Records from a collection
===

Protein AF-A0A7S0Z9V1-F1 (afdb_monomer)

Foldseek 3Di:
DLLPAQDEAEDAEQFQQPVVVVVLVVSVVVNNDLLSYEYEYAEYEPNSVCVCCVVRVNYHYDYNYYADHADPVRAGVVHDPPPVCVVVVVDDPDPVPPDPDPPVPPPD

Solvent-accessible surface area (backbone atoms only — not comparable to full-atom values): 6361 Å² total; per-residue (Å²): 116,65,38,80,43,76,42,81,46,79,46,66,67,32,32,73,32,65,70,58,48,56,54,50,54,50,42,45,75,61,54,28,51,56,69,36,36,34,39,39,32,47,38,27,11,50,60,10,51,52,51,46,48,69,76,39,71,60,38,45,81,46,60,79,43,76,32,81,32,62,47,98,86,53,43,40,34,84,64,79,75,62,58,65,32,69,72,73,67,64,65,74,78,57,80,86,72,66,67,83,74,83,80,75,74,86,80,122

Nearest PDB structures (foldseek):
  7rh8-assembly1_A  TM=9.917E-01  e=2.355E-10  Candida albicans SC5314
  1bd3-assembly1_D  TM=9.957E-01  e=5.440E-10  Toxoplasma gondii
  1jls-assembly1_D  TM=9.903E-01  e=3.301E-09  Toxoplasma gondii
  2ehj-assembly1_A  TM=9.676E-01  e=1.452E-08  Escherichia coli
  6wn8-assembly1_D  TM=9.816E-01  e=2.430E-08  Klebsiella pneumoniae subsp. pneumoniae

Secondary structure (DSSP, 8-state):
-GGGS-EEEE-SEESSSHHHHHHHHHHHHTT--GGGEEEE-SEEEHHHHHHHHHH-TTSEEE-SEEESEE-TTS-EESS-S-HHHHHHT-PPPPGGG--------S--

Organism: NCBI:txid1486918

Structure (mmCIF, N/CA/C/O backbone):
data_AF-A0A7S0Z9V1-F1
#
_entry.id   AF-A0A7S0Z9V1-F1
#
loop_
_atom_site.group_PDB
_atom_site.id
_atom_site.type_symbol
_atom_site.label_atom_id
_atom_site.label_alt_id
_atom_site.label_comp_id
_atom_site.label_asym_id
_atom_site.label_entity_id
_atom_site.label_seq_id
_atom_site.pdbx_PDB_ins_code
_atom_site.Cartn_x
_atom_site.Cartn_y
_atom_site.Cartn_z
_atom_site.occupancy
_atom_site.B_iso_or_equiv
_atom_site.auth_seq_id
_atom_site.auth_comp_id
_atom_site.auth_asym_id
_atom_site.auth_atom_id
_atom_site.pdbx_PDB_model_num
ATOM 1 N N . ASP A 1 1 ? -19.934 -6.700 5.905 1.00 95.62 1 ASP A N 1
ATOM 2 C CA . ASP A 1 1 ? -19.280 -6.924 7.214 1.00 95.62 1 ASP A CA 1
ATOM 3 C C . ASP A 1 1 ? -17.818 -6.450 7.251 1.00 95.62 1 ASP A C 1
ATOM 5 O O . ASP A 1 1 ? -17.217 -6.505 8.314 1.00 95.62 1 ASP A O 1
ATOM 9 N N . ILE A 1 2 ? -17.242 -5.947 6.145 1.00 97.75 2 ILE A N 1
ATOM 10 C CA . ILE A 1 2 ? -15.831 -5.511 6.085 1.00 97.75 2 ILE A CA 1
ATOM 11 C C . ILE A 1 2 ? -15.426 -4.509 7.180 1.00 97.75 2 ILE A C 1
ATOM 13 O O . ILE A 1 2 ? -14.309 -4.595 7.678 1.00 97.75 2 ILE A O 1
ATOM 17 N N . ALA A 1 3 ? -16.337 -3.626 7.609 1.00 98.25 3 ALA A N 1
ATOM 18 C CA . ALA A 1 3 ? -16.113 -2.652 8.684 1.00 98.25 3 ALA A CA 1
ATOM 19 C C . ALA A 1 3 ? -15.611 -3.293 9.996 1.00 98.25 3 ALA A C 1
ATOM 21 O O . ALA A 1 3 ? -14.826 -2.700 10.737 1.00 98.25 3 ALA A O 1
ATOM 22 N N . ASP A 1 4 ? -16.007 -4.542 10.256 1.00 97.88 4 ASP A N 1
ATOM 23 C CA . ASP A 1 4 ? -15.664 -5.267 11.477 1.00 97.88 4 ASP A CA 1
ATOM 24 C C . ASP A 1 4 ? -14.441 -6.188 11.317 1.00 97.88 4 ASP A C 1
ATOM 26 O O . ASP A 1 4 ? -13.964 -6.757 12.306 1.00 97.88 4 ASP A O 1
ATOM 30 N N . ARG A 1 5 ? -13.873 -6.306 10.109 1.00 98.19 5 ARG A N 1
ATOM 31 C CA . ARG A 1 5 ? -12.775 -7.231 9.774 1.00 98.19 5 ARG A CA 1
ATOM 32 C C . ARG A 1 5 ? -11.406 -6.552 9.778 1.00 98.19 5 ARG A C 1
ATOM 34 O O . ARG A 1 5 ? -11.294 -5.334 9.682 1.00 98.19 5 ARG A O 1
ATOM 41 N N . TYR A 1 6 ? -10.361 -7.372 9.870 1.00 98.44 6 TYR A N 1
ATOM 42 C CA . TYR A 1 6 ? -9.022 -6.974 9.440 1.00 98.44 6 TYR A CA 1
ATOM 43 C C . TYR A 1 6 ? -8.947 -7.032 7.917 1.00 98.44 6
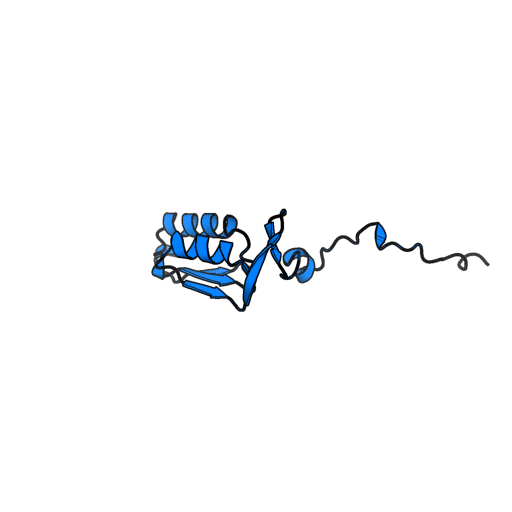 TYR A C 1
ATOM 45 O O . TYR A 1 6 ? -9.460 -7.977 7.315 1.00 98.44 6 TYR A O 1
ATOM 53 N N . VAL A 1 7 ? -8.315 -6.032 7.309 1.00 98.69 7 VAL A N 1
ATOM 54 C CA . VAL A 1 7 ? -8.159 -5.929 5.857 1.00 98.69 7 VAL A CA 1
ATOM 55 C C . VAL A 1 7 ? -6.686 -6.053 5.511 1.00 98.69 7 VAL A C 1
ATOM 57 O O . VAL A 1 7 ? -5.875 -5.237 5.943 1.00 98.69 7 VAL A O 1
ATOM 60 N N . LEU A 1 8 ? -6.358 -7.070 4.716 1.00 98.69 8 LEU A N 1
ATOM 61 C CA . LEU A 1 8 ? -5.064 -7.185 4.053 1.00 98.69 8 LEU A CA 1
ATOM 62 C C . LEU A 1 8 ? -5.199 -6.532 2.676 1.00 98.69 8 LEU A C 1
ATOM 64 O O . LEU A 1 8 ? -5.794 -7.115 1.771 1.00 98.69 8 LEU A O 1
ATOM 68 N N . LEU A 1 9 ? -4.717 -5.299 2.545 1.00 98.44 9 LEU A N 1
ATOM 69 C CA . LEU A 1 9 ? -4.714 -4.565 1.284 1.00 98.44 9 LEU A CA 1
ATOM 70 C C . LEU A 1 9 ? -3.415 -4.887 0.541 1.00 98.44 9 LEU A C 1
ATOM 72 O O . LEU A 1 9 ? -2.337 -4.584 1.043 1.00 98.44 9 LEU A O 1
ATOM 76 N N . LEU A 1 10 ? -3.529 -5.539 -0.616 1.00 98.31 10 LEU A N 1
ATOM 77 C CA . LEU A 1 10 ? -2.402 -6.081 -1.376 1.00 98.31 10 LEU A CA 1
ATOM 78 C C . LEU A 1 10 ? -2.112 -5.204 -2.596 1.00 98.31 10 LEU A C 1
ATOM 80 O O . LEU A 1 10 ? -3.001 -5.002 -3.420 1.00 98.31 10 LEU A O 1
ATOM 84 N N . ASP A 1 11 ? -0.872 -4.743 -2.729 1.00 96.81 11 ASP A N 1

===

REQUIREMENT: Among the entries above, how many lines include the word "gondii"? Give the number with no comment.

ANSWER AREA: 2